:: MATERIALS PROVIDED
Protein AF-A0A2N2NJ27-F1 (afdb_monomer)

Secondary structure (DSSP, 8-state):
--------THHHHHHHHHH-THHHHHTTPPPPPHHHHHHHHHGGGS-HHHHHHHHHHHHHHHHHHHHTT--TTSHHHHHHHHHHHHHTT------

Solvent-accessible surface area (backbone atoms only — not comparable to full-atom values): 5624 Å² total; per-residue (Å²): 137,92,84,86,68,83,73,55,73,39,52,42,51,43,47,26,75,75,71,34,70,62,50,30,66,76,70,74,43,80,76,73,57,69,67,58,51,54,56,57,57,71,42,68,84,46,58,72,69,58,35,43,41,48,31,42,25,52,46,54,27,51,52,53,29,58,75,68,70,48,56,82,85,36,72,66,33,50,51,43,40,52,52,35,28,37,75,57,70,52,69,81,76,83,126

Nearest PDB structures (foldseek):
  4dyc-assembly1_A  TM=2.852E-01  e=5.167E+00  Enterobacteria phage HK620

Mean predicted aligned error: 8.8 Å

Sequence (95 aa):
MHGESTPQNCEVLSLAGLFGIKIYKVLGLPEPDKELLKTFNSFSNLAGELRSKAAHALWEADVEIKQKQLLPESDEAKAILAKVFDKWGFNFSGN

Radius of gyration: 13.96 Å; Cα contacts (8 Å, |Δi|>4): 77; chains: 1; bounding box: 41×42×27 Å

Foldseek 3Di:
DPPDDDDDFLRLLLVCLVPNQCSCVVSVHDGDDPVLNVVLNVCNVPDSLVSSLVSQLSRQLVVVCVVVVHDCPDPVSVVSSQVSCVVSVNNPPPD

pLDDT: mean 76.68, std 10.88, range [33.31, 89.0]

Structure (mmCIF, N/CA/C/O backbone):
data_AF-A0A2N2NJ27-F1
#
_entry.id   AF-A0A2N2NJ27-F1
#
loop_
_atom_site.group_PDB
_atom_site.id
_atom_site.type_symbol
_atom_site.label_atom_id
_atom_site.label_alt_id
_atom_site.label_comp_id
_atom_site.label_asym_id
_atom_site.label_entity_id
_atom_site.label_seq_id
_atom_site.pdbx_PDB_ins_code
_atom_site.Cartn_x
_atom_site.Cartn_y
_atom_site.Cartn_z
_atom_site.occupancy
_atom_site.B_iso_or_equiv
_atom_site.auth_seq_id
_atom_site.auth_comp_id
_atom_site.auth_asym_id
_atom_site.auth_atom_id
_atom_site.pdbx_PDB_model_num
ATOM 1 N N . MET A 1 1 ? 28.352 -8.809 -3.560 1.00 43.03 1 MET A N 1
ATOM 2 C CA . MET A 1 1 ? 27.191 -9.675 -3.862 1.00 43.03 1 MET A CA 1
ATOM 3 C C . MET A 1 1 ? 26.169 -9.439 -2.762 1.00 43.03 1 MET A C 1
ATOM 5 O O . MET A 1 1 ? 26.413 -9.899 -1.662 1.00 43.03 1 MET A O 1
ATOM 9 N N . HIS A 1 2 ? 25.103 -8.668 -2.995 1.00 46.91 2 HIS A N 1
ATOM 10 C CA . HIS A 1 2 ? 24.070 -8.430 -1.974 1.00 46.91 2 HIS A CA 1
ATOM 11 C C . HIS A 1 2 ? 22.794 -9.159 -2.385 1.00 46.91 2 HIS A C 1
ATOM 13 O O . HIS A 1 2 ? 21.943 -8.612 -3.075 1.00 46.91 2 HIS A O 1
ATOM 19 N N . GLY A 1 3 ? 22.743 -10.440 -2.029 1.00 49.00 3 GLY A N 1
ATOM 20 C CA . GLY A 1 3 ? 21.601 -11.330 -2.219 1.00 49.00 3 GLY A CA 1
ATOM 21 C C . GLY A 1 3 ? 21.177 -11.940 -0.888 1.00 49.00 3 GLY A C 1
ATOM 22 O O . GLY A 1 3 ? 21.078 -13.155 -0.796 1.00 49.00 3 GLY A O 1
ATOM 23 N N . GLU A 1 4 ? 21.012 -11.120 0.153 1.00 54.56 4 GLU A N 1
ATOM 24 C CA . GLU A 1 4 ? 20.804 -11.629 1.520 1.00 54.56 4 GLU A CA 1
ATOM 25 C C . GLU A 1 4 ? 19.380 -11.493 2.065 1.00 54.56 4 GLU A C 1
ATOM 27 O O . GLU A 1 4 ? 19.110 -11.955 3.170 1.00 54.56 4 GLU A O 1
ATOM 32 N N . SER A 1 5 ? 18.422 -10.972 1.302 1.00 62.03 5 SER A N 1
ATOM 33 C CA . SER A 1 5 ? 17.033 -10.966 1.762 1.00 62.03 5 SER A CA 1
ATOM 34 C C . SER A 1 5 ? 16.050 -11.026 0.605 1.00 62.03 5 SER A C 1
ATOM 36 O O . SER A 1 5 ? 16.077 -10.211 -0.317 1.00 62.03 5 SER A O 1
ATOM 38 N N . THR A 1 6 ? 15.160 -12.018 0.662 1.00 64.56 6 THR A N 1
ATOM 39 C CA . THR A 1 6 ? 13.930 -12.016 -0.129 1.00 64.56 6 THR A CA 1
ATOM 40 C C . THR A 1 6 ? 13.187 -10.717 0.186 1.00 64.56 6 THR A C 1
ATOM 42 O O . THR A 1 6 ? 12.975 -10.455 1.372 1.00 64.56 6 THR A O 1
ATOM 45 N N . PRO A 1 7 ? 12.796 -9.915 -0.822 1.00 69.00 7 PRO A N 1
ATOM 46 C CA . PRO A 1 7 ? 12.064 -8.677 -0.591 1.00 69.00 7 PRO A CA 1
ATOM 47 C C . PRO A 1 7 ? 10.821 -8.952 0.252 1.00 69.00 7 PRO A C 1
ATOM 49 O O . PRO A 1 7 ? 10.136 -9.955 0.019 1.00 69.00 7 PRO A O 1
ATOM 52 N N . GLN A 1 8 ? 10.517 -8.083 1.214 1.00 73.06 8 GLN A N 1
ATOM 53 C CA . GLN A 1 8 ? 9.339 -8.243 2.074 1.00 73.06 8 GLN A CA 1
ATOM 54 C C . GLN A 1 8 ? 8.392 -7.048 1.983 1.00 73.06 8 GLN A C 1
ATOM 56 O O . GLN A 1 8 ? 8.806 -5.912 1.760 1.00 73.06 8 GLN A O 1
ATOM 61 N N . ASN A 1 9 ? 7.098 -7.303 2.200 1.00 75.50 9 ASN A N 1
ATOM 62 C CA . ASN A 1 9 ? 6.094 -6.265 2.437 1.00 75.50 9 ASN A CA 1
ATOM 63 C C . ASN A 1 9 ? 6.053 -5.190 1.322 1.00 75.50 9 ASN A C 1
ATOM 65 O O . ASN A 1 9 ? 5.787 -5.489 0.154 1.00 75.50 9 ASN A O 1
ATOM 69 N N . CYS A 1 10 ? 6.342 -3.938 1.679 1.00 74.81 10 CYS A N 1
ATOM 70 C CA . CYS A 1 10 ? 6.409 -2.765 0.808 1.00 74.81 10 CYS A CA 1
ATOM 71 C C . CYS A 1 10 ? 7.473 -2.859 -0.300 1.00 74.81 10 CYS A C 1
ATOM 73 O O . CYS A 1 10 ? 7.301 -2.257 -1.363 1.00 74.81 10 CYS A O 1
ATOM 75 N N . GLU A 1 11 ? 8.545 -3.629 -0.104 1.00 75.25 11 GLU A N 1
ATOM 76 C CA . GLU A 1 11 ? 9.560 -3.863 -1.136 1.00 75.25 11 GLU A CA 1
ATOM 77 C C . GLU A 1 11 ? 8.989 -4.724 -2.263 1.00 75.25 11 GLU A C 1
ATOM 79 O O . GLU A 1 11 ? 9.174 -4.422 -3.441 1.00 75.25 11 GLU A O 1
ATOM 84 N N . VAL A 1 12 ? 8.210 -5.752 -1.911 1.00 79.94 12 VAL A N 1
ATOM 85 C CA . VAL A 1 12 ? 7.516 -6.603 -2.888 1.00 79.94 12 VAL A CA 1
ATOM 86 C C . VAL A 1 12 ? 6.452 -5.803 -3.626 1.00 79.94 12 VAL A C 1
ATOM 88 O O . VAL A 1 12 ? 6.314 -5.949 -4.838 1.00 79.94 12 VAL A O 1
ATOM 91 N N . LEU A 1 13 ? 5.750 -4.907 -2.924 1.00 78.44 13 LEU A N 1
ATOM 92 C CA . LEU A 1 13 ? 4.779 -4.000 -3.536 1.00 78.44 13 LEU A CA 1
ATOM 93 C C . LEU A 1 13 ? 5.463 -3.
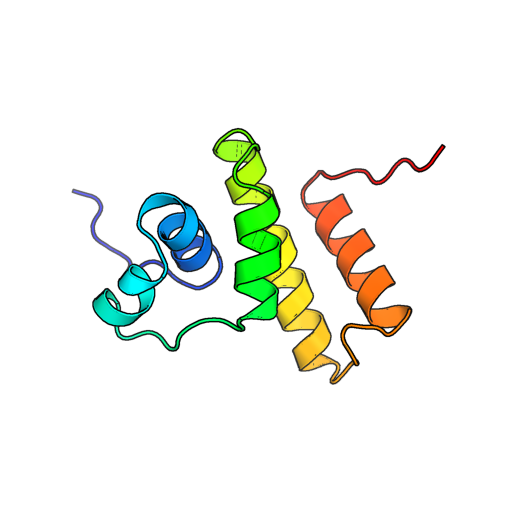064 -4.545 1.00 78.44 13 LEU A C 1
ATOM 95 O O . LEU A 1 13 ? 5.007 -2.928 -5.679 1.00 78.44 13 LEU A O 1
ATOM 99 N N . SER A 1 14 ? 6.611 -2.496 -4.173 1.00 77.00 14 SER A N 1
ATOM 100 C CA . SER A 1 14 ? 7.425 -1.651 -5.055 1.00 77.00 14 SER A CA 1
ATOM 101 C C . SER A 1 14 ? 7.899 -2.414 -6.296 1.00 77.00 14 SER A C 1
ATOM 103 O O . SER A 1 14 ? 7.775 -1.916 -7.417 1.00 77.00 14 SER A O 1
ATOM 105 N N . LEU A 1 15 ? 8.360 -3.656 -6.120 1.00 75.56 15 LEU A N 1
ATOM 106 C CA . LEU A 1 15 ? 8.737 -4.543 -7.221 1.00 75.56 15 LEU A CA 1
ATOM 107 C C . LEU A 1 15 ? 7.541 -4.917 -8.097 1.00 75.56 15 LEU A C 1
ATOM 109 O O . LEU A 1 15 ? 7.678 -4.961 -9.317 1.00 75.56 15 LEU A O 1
::::
- [WHAT TO DO] The answer is the lines above between the line holding "ATOM 49 O O" and the line holding "ATOM 62 C CA", inclusive, each written out exactly, and no others.

- [WRITTEN ANSWER]
ATOM 49 O O . PRO A 1 7 ? 10.136 -9.955 0.019 1.00 69.00 7 PRO A O 1
ATOM 52 N N . GLN A 1 8 ? 10.517 -8.083 1.214 1.00 73.06 8 GLN A N 1
ATOM 53 C CA . GLN A 1 8 ? 9.339 -8.243 2.074 1.00 73.06 8 GLN A CA 1
ATOM 54 C C . GLN A 1 8 ? 8.392 -7.048 1.983 1.00 73.06 8 GLN A C 1
ATOM 56 O O . GLN A 1 8 ? 8.806 -5.912 1.760 1.00 73.06 8 GLN A O 1
ATOM 61 N N . ASN A 1 9 ? 7.098 -7.303 2.200 1.00 75.50 9 ASN A N 1
ATOM 62 C CA . ASN A 1 9 ? 6.094 -6.265 2.437 1.00 75.50 9 ASN A CA 1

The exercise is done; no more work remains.